L'hôpital Necker a-t-il vraiment été «dévasté» par les «casseurs» ?




Un hôpital «dévasté» : les mots sont de Manuel Valls, invité ce mercredi matin sur France Inter. Au lendemain d’une manifestation parisienne sous haute tension contre le projet de loi travail, le Premier ministre a dénoncé avec force l’action des «casseurs» au cours du défilé, et notamment les incidents qui se sont déroulés aux abords de l’hôpital Necker pour les enfants malades, dans le XVe arrondissement de la capitale.

Dans la classe politique, la condamnation a été unanime.
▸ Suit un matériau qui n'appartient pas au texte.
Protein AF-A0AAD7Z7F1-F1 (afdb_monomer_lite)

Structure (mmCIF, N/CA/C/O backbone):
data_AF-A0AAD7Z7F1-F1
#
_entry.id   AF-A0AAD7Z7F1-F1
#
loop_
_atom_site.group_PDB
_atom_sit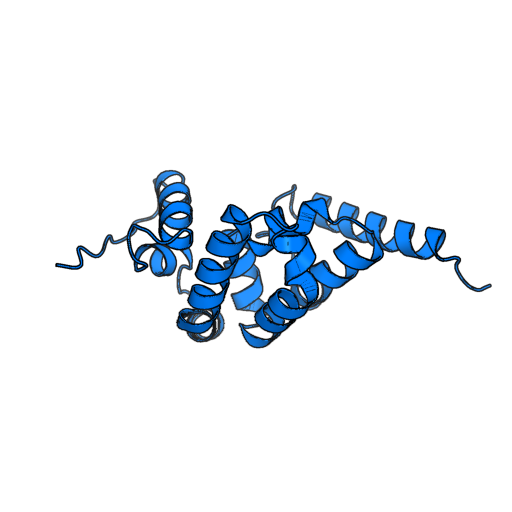e.id
_atom_site.type_symbol
_atom_site.label_atom_id
_atom_site.label_alt_id
_atom_site.label_comp_id
_atom_site.label_asym_id
_atom_site.label_entity_id
_atom_site.label_seq_id
_atom_site.pdbx_PDB_ins_code
_atom_site.Cartn_x
_atom_site.Cartn_y
_atom_site.Cartn_z
_atom_site.occupancy
_atom_site.B_iso_or_equiv
_atom_site.auth_seq_id
_atom_site.auth_comp_id
_atom_site.auth_asym_id
_atom_site.auth_atom_id
_atom_site.pdbx_PDB_model_num
ATOM 1 N N . MET A 1 1 ? 23.718 -11.981 -26.372 1.00 67.38 1 MET A N 1
ATOM 2 C CA . MET A 1 1 ? 22.791 -10.942 -26.868 1.00 67.38 1 MET A CA 1
ATOM 3 C C . MET A 1 1 ? 22.284 -10.171 -25.660 1.00 67.38 1 MET A C 1
ATOM 5 O O . MET A 1 1 ? 21.813 -10.811 -24.729 1.00 67.38 1 MET A O 1
ATOM 9 N N . GLN A 1 2 ? 22.478 -8.854 -25.608 1.00 82.44 2 GLN A N 1
ATOM 10 C CA . GLN A 1 2 ? 22.051 -8.023 -24.477 1.00 82.44 2 GLN A CA 1
ATOM 11 C C . GLN A 1 2 ? 20.648 -7.479 -24.772 1.00 82.44 2 GLN A C 1
ATOM 13 O O . GLN A 1 2 ? 20.422 -6.981 -25.870 1.00 82.44 2 GLN A O 1
ATOM 18 N N . LEU A 1 3 ? 19.712 -7.624 -23.829 1.00 87.75 3 LEU A N 1
ATOM 19 C CA . LEU A 1 3 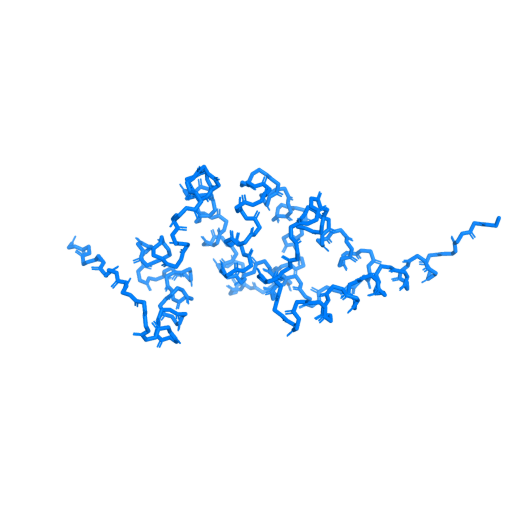? 18.342 -7.119 -23.982 1.00 87.75 3 LEU A CA 1
ATOM 20 C C . LEU A 1 3 ? 18.343 -5.591 -24.078 1.00 87.75 3 LEU A C 1
ATOM 22 O O . LEU A 1 3 ? 19.055 -4.930 -23.309 1.00 87.75 3 LEU A O 1
ATOM 26 N N . THR A 1 4 ? 17.526 -5.045 -24.979 1.00 95.12 4 THR A N 1
ATOM 27 C CA . THR A 1 4 ? 17.307 -3.599 -25.068 1.00 95.12 4 THR A CA 1
ATOM 28 C C . THR A 1 4 ? 16.517 -3.093 -23.857 1.00 95.12 4 THR A C 1
ATOM 30 O O . THR A 1 4 ? 15.978 -3.872 -23.067 1.00 95.12 4 THR A O 1
ATOM 33 N N . TYR A 1 5 ? 16.462 -1.772 -23.686 1.00 93.94 5 TYR A N 1
ATOM 34 C CA . TYR A 1 5 ? 15.637 -1.154 -22.647 1.00 93.94 5 TYR A CA 1
ATOM 35 C C . TYR A 1 5 ? 14.151 -1.525 -22.807 1.00 93.94 5 TYR A C 1
ATOM 37 O O . TYR A 1 5 ? 13.523 -1.960 -21.843 1.00 93.94 5 TYR A O 1
ATOM 45 N N . GLU A 1 6 ? 13.623 -1.455 -24.032 1.00 96.19 6 GLU A N 1
ATOM 46 C CA . GLU A 1 6 ? 12.227 -1.802 -24.320 1.00 96.19 6 GLU A CA 1
ATOM 47 C C . GLU A 1 6 ? 11.932 -3.285 -24.067 1.00 96.19 6 GLU A C 1
ATOM 49 O O . GLU A 1 6 ? 10.886 -3.615 -23.507 1.00 96.19 6 GLU A O 1
ATOM 54 N N . ASP A 1 7 ? 12.877 -4.183 -24.375 1.00 96.50 7 ASP A N 1
ATOM 55 C CA . ASP A 1 7 ? 12.714 -5.608 -24.066 1.00 96.50 7 ASP A CA 1
ATOM 56 C C . ASP A 1 7 ? 12.590 -5.839 -22.553 1.00 96.50 7 ASP A C 1
ATOM 58 O O . ASP A 1 7 ? 11.727 -6.590 -22.098 1.00 96.50 7 ASP A O 1
ATOM 62 N N . LYS A 1 8 ? 13.430 -5.175 -21.747 1.00 96.69 8 LYS A N 1
ATOM 63 C CA . LYS A 1 8 ? 13.383 -5.286 -20.279 1.00 96.69 8 LYS A CA 1
ATOM 64 C C . LYS A 1 8 ? 12.082 -4.729 -19.713 1.00 96.69 8 LYS A C 1
ATOM 66 O O . LYS A 1 8 ? 11.437 -5.390 -18.900 1.00 96.69 8 LYS A O 1
ATOM 71 N N . LYS A 1 9 ? 11.664 -3.552 -20.179 1.00 97.75 9 LYS A N 1
ATOM 72 C CA . LYS A 1 9 ? 10.390 -2.927 -19.806 1.00 97.75 9 LYS A CA 1
ATOM 73 C C . LYS A 1 9 ? 9.206 -3.848 -20.106 1.00 97.75 9 LYS A C 1
ATOM 75 O O . LYS A 1 9 ? 8.332 -4.026 -19.257 1.00 97.75 9 LYS A O 1
ATOM 80 N N . ALA A 1 10 ? 9.190 -4.479 -21.281 1.00 97.69 10 ALA A N 1
ATOM 81 C CA . ALA A 1 10 ? 8.151 -5.433 -21.663 1.00 97.69 10 ALA A CA 1
ATOM 82 C C . ALA A 1 10 ? 8.133 -6.678 -20.760 1.00 97.69 10 ALA A C 1
ATOM 84 O O . ALA A 1 10 ? 7.057 -7.166 -20.414 1.00 97.69 10 ALA A O 1
ATOM 85 N N . LEU A 1 11 ? 9.299 -7.170 -20.324 1.00 98.12 11 LEU A N 1
ATOM 86 C CA . LEU A 1 11 ? 9.382 -8.281 -19.369 1.00 98.12 11 LEU A CA 1
ATOM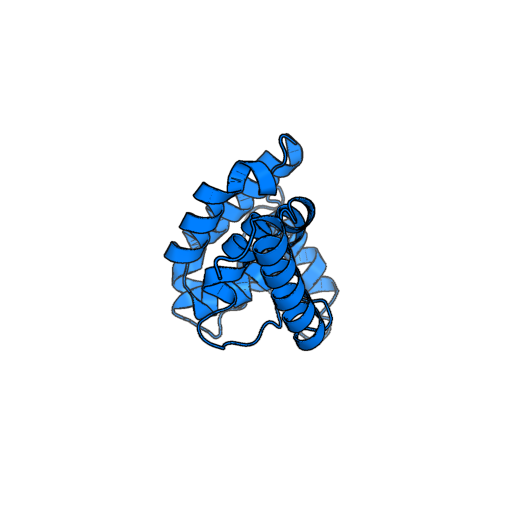 87 C C . LEU A 1 11 ? 8.833 -7.904 -17.987 1.00 98.12 11 LEU A C 1
ATOM 89 O O . LEU A 1 11 ? 8.101 -8.701 -17.403 1.00 98.12 11 LEU A O 1
ATOM 93 N N . HIS A 1 12 ? 9.124 -6.699 -17.487 1.00 98.25 12 HIS A N 1
ATOM 94 C CA . HIS A 1 12 ? 8.552 -6.209 -16.228 1.00 98.25 12 HIS A CA 1
ATOM 95 C C . HIS A 1 12 ? 7.026 -6.105 -16.292 1.00 98.25 12 HIS A C 1
ATOM 97 O O . HIS A 1 12 ? 6.351 -6.591 -15.386 1.00 98.25 12 HIS A O 1
ATOM 103 N N . LYS A 1 13 ? 6.481 -5.561 -17.388 1.00 98.00 13 LYS A N 1
ATOM 104 C CA . LYS A 1 13 ? 5.028 -5.520 -17.626 1.00 98.00 13 LYS A CA 1
ATOM 105 C C . LYS A 1 13 ? 4.420 -6.916 -17.639 1.00 98.00 13 LYS A C 1
ATOM 107 O O . LYS A 1 13 ? 3.499 -7.190 -16.882 1.00 98.00 13 LYS A O 1
ATOM 112 N N . ARG A 1 14 ? 5.004 -7.830 -18.416 1.00 98.06 14 ARG A N 1
ATOM 113 C CA . ARG A 1 14 ? 4.519 -9.210 -18.514 1.00 98.06 14 ARG A CA 1
ATOM 114 C C . ARG A 1 14 ? 4.520 -9.926 -17.161 1.00 98.06 14 ARG A C 1
ATOM 116 O O . ARG A 1 14 ? 3.605 -10.694 -16.884 1.00 98.06 14 ARG A O 1
ATOM 123 N N . LEU A 1 15 ? 5.536 -9.702 -16.328 1.00 97.56 15 LEU A N 1
ATOM 124 C CA . LEU A 1 15 ? 5.581 -10.268 -14.981 1.00 97.56 15 LEU A CA 1
ATOM 125 C C . LEU A 1 15 ? 4.430 -9.735 -14.113 1.00 97.56 15 LEU A C 1
ATOM 127 O O . LEU A 1 15 ? 3.751 -10.520 -13.454 1.00 97.56 15 LEU A O 1
ATOM 131 N N . LEU A 1 16 ? 4.188 -8.423 -14.145 1.00 97.00 16 LEU A N 1
ATOM 132 C CA . LEU A 1 16 ? 3.081 -7.792 -13.423 1.00 97.00 16 LEU A CA 1
ATOM 133 C C . LEU A 1 16 ? 1.718 -8.298 -13.912 1.00 97.00 16 LEU A C 1
ATOM 135 O O . LEU A 1 16 ? 0.862 -8.593 -13.083 1.00 97.00 16 LEU A O 1
ATOM 139 N N . ASP A 1 17 ? 1.535 -8.487 -15.220 1.00 96.44 17 ASP A N 1
ATOM 140 C CA . ASP A 1 17 ? 0.302 -9.038 -15.800 1.00 96.44 17 ASP A CA 1
ATOM 141 C C . ASP A 1 17 ? 0.018 -10.465 -15.294 1.00 96.44 17 ASP A C 1
ATOM 143 O O . ASP A 1 17 ? -1.125 -10.818 -14.981 1.00 96.44 17 ASP A O 1
ATOM 147 N N . CYS A 1 18 ? 1.064 -11.289 -15.154 1.00 96.56 18 CYS A N 1
ATOM 148 C CA . CYS A 1 18 ? 0.948 -12.618 -14.555 1.00 96.56 18 CYS A CA 1
ATOM 149 C C . CYS A 1 18 ? 0.467 -12.532 -13.100 1.00 96.56 18 CYS A C 1
ATOM 151 O O . CYS A 1 18 ? -0.478 -13.229 -12.730 1.00 96.56 18 CYS A O 1
ATOM 153 N N . TYR A 1 19 ? 1.065 -11.662 -12.281 1.00 96.25 19 TYR A N 1
ATOM 154 C CA . TYR A 1 19 ? 0.633 -11.480 -10.892 1.00 96.25 19 TYR A CA 1
ATOM 155 C C . TYR A 1 19 ? -0.783 -10.913 -10.787 1.00 96.25 19 TYR A C 1
ATOM 157 O O . TYR A 1 19 ? -1.566 -11.416 -9.986 1.00 96.25 19 TYR A O 1
ATOM 165 N N . MET A 1 20 ? -1.146 -9.954 -11.642 1.00 94.06 20 MET A N 1
ATOM 166 C CA . MET A 1 20 ? -2.506 -9.414 -11.723 1.00 94.06 20 MET A CA 1
ATOM 167 C C . MET A 1 20 ? -3.542 -10.491 -12.029 1.00 94.06 20 MET A C 1
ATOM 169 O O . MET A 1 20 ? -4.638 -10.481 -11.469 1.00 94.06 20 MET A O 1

Côté gouvernement, Marisol Touraine, la ministre des Affaires sociales, a parlé d’une «attaque insupportable», assurant, sur France Info, que «personne ne pouvait ignorer que c’était un hôpital auquel on s’en prenait et qu’on attaquait». Et d’ajouter : «Il y a des enfants qui entraient dans les blocs opératoires et certains n’étaient pas encore endormis, ce sont des choses qui sont choquantes.»


Son homologue de l’Intérieur, Bernard Cazeneuve, est allé plus loin, en s’en prenant aux «hordes de manifestants violents» et aux «sauvageons» qui ont brisé les «vitres de l’hôpital Necker» alors «qu’il y a l’enfant des policiers [assassinés lundi à Magnanville, ndlr] qui s’y trouve». Nicolas Sarkozy, sur Twitter, s’est fendu de ce message : «#Necker : je demande que soit engagée la responsabilité civile et financière de la CGT.»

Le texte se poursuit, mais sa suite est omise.